Records from a data collection

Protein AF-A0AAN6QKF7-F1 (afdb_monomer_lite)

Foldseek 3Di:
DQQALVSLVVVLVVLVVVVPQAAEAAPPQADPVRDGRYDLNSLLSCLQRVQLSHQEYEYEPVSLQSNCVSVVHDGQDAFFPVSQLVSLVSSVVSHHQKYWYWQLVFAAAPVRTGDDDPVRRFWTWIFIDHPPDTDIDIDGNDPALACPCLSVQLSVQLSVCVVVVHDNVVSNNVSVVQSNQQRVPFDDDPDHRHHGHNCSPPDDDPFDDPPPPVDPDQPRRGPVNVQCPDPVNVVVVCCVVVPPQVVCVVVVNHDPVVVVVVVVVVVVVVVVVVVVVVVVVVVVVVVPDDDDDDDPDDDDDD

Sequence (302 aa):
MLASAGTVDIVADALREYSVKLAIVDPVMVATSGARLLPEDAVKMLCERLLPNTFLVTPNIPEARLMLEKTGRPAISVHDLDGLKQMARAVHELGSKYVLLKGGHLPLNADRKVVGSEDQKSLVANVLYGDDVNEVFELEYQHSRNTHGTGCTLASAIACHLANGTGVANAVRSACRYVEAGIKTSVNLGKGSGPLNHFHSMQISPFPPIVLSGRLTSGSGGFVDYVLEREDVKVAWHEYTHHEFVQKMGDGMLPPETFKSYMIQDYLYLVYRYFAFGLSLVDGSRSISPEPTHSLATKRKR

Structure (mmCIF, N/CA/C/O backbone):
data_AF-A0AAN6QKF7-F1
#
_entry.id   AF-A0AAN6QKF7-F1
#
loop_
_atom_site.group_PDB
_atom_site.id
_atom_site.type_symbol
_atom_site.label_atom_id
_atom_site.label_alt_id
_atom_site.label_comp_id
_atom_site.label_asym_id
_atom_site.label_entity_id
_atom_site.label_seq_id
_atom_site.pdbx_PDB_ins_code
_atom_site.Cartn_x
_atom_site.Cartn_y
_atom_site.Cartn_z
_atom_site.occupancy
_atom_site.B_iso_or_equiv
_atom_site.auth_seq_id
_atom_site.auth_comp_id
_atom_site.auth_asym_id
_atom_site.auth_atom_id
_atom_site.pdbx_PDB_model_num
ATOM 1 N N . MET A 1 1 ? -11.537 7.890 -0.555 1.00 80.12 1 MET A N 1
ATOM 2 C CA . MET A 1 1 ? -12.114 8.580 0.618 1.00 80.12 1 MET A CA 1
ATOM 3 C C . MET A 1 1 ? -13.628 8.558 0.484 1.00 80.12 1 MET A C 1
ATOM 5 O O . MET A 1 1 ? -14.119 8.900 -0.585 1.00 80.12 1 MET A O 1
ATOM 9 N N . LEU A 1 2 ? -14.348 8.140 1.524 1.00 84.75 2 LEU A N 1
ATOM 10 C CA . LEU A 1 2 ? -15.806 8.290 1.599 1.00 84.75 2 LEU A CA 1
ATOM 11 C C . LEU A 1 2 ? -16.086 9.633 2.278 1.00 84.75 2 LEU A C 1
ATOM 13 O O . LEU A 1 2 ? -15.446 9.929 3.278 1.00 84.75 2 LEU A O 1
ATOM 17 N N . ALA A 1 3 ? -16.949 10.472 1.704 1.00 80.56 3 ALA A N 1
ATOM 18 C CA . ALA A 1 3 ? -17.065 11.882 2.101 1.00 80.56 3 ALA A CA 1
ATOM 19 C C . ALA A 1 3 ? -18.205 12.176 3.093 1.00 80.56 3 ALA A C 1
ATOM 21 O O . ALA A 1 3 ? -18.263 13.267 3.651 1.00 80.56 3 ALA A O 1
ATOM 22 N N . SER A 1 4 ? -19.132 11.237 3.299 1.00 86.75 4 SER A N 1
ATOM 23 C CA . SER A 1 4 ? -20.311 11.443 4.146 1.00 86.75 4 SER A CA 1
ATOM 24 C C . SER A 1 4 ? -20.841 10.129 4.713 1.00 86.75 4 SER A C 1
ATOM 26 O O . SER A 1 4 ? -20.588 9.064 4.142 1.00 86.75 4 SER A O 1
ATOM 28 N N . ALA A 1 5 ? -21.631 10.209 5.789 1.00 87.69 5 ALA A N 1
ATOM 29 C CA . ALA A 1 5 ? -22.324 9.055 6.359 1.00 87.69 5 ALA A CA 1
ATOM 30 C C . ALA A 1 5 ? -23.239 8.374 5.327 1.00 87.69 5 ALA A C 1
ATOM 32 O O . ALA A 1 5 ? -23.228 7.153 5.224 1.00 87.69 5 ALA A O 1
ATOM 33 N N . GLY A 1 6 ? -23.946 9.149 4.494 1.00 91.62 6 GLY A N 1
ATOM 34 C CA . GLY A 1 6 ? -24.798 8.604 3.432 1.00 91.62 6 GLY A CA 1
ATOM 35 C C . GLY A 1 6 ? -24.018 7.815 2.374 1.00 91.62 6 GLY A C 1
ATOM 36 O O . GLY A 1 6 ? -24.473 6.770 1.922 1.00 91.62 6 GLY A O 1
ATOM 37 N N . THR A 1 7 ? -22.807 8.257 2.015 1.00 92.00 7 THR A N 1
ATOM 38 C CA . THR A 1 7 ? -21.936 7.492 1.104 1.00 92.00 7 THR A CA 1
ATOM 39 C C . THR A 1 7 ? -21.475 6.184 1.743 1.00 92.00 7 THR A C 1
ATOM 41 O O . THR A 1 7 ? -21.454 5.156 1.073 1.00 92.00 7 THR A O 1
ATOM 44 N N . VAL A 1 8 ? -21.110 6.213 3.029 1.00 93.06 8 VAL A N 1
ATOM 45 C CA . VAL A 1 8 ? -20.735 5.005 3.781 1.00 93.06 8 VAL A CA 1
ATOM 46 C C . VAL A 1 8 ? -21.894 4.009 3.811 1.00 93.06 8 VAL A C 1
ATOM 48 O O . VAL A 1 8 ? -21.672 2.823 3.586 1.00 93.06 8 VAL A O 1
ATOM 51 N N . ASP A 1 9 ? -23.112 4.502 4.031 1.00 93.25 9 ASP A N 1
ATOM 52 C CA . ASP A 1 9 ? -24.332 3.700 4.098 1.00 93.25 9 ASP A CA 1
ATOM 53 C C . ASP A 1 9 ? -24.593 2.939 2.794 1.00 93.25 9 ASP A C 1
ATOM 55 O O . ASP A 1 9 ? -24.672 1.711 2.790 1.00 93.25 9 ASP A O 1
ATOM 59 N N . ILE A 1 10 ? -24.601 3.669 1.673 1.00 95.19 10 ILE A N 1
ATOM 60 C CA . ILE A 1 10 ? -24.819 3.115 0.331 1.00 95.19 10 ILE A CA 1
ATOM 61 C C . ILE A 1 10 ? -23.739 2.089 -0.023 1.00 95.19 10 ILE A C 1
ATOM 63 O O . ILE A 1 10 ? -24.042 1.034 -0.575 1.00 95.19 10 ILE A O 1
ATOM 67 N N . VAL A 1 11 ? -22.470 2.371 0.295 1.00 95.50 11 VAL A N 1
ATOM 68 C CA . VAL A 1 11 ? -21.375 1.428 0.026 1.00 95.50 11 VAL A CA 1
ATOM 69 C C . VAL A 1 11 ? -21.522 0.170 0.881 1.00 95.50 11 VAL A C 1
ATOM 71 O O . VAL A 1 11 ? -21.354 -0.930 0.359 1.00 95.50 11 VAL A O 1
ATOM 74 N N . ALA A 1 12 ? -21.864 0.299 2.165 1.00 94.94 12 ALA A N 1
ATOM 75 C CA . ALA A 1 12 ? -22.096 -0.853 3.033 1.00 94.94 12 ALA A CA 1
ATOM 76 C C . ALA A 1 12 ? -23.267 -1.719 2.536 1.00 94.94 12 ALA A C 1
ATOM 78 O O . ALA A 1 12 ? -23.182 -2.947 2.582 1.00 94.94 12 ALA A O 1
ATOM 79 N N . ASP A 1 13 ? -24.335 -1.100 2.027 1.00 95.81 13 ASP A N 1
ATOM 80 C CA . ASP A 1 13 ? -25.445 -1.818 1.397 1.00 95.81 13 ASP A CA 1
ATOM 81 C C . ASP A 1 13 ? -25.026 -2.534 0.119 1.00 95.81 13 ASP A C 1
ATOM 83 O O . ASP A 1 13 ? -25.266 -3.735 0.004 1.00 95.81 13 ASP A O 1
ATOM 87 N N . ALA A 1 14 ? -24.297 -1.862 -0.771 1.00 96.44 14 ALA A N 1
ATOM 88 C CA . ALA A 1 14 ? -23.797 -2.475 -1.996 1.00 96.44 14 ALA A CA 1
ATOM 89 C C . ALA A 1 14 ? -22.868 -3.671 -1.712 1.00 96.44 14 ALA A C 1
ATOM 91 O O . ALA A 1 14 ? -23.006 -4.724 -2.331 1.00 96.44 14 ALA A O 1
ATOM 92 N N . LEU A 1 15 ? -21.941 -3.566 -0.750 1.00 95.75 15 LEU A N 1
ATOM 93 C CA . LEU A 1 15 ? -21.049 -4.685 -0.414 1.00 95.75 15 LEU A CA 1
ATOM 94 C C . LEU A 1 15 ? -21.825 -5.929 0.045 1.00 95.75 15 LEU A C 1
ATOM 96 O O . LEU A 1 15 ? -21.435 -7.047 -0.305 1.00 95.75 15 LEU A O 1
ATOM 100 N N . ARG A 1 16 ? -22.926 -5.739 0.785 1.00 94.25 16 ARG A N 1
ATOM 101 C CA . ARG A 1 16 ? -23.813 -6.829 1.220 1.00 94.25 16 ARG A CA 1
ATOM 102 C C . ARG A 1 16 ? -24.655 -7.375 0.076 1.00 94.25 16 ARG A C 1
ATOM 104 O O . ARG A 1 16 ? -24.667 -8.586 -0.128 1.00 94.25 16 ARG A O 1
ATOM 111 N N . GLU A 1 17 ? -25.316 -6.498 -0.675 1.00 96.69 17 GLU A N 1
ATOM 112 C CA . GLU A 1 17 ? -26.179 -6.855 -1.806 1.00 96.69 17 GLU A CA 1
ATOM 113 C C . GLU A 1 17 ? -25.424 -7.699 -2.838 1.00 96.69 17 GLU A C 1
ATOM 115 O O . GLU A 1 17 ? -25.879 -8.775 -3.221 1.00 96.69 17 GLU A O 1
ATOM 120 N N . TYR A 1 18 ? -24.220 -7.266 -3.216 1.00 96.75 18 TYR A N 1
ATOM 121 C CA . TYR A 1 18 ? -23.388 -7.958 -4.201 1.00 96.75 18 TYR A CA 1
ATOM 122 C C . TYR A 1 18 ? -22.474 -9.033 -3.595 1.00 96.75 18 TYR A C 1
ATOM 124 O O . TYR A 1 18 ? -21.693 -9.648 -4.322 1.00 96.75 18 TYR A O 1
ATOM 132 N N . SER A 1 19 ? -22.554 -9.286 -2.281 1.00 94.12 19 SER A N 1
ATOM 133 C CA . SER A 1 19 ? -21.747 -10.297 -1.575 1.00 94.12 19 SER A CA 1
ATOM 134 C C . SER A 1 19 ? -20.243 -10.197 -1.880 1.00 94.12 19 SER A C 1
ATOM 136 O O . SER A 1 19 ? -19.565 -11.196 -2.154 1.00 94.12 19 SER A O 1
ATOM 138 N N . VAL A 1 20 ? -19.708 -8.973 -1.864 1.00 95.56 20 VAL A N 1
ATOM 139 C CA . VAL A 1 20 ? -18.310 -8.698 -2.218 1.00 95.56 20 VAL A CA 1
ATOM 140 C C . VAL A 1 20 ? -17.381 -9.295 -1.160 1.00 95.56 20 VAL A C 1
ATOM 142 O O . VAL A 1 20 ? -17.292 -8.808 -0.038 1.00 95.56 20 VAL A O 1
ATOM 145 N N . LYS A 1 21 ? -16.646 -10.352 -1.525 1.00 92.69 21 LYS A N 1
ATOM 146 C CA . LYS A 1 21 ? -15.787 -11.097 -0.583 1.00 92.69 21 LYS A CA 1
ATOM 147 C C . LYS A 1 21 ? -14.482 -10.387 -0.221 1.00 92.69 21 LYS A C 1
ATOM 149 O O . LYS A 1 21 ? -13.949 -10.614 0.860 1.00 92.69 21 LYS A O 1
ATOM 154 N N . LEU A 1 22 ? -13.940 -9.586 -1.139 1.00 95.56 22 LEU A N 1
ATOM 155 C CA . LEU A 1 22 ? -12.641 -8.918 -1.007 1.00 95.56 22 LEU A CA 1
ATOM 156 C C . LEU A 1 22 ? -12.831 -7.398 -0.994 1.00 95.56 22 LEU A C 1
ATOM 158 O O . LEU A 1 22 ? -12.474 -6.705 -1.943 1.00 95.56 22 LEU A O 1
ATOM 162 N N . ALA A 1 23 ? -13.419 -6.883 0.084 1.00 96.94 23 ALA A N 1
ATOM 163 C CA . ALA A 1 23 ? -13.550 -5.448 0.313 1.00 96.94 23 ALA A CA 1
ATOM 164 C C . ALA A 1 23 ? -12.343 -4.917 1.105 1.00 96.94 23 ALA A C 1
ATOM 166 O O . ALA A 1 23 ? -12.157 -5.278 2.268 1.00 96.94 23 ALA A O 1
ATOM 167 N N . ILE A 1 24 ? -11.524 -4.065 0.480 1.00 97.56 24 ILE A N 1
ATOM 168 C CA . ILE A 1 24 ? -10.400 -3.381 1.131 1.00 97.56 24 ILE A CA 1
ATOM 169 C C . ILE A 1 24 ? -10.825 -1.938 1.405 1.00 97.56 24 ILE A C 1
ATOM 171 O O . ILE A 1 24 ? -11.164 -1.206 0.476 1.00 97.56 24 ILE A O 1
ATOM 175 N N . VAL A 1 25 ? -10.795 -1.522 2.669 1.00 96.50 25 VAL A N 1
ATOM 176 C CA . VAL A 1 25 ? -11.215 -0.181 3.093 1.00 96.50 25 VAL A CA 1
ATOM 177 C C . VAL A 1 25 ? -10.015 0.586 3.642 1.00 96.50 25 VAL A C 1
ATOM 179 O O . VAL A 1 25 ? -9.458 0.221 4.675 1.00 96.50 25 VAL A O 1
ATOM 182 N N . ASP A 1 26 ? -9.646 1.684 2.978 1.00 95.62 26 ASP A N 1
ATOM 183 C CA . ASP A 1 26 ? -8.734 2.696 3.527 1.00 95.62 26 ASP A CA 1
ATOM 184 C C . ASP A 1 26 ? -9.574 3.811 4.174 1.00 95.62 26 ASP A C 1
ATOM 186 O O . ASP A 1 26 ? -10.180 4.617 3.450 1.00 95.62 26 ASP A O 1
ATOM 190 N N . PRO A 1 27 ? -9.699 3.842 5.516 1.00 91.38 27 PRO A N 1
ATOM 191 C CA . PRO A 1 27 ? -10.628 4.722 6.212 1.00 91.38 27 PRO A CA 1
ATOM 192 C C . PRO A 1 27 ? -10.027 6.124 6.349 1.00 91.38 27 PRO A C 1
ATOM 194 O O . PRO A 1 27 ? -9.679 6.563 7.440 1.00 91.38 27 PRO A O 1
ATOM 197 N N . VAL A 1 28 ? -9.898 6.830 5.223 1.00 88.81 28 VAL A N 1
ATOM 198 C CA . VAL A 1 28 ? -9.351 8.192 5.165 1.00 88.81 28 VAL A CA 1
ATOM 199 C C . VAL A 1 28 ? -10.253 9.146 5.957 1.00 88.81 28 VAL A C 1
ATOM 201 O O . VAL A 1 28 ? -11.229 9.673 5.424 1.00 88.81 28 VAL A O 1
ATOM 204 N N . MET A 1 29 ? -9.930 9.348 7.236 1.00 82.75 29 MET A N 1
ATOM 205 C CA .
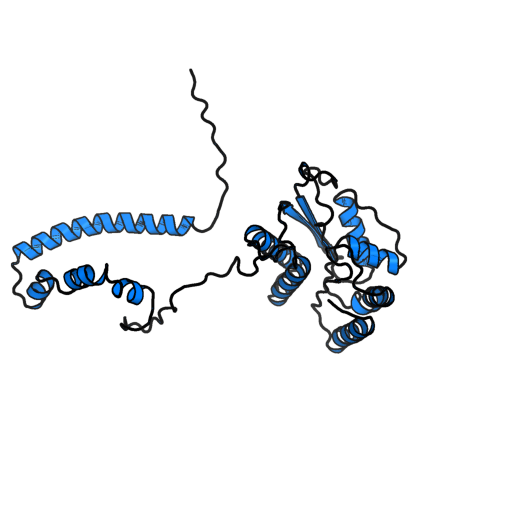 MET A 1 29 ? -10.690 10.181 8.184 1.00 82.75 29 MET A CA 1
ATOM 206 C C . MET A 1 29 ? -9.895 11.391 8.668 1.00 82.75 29 MET A C 1
ATOM 208 O O . MET A 1 29 ? -10.482 12.382 9.104 1.00 82.75 29 MET A O 1
ATOM 212 N N . VAL A 1 30 ? -8.566 11.317 8.607 1.00 75.38 30 VAL A N 1
ATOM 213 C CA . VAL A 1 30 ? -7.656 12.360 9.078 1.00 75.38 30 VAL A CA 1
ATOM 214 C C . VAL A 1 30 ? -6.646 12.634 7.973 1.00 75.38 30 VAL A C 1
ATOM 216 O O . VAL A 1 30 ? -5.986 11.722 7.479 1.00 75.38 30 VAL A O 1
ATOM 219 N N . ALA A 1 31 ? -6.533 13.891 7.555 1.00 67.75 31 ALA A N 1
ATOM 220 C CA . ALA A 1 31 ? -5.527 14.298 6.588 1.00 67.75 31 ALA A CA 1
ATOM 221 C C . ALA A 1 31 ? -4.123 14.081 7.162 1.00 67.75 31 ALA A C 1
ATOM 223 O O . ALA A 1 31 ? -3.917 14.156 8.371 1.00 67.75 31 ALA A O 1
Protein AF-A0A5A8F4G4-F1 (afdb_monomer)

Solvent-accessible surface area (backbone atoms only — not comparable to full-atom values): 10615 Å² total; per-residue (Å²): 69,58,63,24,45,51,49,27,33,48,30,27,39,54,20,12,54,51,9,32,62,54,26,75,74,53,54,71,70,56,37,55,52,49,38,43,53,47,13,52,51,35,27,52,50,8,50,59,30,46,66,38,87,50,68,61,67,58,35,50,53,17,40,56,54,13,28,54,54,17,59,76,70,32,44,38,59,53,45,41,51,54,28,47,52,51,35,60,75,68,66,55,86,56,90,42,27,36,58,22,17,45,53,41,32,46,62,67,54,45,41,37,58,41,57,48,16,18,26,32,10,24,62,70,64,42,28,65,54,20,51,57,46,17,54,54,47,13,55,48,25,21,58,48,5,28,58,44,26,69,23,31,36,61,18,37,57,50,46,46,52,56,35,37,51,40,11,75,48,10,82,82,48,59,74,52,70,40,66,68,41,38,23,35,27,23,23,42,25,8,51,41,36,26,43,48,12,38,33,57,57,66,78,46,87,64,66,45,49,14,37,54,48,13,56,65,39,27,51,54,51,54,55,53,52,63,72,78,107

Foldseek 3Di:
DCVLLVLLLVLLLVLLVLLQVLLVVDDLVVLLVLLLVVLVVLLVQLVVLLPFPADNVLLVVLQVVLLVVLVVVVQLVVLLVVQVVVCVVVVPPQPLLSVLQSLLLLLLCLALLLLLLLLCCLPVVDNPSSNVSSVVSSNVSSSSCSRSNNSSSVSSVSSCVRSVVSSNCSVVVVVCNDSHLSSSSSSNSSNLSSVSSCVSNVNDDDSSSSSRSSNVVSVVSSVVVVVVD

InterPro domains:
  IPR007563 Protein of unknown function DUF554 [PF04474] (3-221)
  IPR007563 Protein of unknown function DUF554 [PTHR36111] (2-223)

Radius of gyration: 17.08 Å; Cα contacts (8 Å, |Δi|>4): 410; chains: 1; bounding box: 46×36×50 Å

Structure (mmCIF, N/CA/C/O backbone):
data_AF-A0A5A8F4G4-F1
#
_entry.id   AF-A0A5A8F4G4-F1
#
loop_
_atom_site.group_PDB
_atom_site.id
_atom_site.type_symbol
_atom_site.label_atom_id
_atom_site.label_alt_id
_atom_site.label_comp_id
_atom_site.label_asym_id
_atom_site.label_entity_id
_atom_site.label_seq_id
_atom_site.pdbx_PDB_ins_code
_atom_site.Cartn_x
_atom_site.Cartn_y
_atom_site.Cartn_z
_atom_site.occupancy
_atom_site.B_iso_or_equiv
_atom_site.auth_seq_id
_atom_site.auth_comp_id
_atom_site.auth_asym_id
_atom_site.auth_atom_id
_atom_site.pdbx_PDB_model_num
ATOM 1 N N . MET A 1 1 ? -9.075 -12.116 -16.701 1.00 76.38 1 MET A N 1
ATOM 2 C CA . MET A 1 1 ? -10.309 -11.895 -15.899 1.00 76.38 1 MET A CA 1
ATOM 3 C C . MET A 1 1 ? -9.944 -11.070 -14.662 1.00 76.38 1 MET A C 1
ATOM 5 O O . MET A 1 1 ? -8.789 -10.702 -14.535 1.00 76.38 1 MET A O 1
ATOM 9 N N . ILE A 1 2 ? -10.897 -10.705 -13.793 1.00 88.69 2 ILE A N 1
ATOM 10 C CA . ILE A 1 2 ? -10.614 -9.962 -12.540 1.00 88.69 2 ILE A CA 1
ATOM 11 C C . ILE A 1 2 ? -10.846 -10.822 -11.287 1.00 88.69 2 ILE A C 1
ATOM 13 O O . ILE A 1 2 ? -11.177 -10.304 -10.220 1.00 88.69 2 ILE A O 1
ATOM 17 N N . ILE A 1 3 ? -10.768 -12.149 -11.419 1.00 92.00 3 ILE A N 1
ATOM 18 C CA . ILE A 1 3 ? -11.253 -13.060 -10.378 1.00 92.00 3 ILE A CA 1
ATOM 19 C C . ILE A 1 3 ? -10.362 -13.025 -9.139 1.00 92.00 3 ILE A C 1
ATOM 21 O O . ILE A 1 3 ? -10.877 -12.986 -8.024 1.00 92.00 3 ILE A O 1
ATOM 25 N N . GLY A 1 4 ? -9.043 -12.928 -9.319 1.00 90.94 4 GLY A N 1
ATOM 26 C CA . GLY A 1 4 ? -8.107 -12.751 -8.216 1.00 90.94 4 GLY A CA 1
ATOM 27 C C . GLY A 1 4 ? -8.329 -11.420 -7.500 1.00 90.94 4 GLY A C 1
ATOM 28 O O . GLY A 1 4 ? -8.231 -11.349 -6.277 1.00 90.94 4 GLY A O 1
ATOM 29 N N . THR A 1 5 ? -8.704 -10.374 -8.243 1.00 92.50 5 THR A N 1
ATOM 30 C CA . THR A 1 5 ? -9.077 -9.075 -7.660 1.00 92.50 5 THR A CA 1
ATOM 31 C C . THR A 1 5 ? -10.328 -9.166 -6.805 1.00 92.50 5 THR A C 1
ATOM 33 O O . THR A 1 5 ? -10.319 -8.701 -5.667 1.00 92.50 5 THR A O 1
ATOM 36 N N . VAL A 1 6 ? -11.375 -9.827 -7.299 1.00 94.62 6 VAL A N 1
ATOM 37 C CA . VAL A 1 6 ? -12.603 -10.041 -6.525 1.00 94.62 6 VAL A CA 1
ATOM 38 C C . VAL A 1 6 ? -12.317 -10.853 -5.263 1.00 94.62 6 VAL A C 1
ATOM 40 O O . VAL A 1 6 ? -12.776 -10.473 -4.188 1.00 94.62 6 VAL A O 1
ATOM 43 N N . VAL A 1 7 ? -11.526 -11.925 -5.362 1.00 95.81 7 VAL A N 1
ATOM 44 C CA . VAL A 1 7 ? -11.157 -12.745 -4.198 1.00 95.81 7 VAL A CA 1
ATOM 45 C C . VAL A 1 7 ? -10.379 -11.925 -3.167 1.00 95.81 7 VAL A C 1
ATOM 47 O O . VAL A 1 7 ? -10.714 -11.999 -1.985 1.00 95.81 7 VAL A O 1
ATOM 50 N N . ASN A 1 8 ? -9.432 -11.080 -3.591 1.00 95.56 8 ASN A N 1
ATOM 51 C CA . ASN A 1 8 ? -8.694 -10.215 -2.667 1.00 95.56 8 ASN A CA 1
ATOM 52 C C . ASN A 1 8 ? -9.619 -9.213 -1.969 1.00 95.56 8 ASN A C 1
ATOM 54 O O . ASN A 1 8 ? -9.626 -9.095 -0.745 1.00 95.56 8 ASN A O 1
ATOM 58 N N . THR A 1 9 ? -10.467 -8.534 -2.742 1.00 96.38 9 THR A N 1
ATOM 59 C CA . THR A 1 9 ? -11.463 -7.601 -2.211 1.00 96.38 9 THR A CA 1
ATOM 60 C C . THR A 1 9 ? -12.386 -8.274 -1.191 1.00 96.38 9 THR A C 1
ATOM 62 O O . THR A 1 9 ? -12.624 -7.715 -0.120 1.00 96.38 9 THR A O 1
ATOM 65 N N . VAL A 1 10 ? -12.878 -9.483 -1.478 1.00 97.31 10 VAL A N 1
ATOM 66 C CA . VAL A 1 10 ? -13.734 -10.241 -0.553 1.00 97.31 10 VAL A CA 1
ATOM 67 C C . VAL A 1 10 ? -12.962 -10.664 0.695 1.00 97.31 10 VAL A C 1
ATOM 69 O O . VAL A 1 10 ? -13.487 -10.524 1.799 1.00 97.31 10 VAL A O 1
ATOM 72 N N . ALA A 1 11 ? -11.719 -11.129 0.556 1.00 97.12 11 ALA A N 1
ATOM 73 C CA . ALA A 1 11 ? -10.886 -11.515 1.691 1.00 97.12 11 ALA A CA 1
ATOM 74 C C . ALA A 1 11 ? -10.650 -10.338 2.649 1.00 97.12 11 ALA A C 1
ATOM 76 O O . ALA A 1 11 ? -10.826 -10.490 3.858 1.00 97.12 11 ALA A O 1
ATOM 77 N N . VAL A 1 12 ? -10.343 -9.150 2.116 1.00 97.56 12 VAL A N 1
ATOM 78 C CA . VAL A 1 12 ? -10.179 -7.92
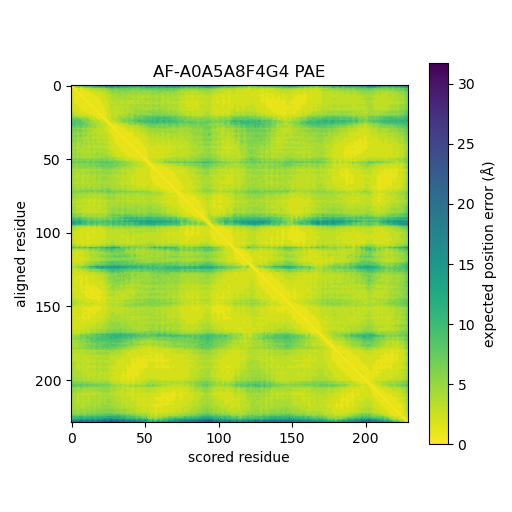3 2.911 1.00 97.56 12 VAL A CA 1
ATOM 79 C C . VAL A 1 12 ? -11.500 -7.464 3.522 1.00 97.56 12 VAL A C 1
ATOM 81 O O . VAL A 1 12 ? -11.524 -7.060 4.685 1.00 97.56 12 VAL A O 1
ATOM 84 N N . ALA A 1 13 ? -12.617 -7.549 2.794 1.00 97.81 13 ALA A N 1
ATOM 85 C CA . ALA A 1 13 ? -13.936 -7.210 3.327 1.00 97.81 13 ALA A CA 1
ATOM 86 C C . ALA A 1 13 ? -14.305 -8.097 4.527 1.00 97.81 13 ALA A C 1
ATOM 88 O O . ALA A 1 13 ? -14.618 -7.592 5.608 1.00 97.81 13 ALA A O 1
ATOM 89 N N . VAL A 1 14 ? -14.233 -9.420 4.349 1.00 97.88 14 VAL A N 1
ATOM 90 C CA . VAL A 1 14 ? -14.548 -10.410 5.388 1.00 97.88 14 VAL A CA 1
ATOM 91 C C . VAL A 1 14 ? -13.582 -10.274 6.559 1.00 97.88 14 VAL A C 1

WORK INSTRUCTION
Proceeding from the line containing "ATOM 167 N N" through the line containing "ATOM 183 C CA", transcribe the lines above exactly, both end lines included.

OUTPUT
ATOM 167 N N . ILE A 1 24 ? -11.524 -4.065 0.480 1.00 97.56 24 ILE A N 1
ATOM 168 C CA . ILE A 1 24 ? -10.400 -3.381 1.131 1.00 97.56 24 ILE A CA 1
ATOM 169 C C . ILE A 1 24 ? -10.825 -1.938 1.405 1.00 97.56 24 ILE A C 1
ATOM 171 O O . ILE A 1 24 ? -11.164 -1.206 0.476 1.00 97.56 24 ILE A O 1
ATOM 175 N N . VAL A 1 25 ? -10.795 -1.522 2.669 1.00 96.50 25 VAL A N 1
ATOM 176 C CA . VAL A 1 25 ? -11.215 -0.181 3.093 1.00 96.50 25 VAL A CA 1
ATOM 177 C C . VAL A 1 25 ? -10.015 0.586 3.642 1.00 96.50 25 VAL A C 1
ATOM 179 O O . VAL A 1 25 ? -9.458 0.221 4.675 1.00 96.50 25 VAL A O 1
ATOM 182 N N . ASP A 1 26 ? -9.646 1.684 2.978 1.00 95.62 26 ASP A N 1
ATOM 183 C CA . ASP A 1 26 ? -8.734 2.696 3.527 1.00 95.62 26 ASP A CA 1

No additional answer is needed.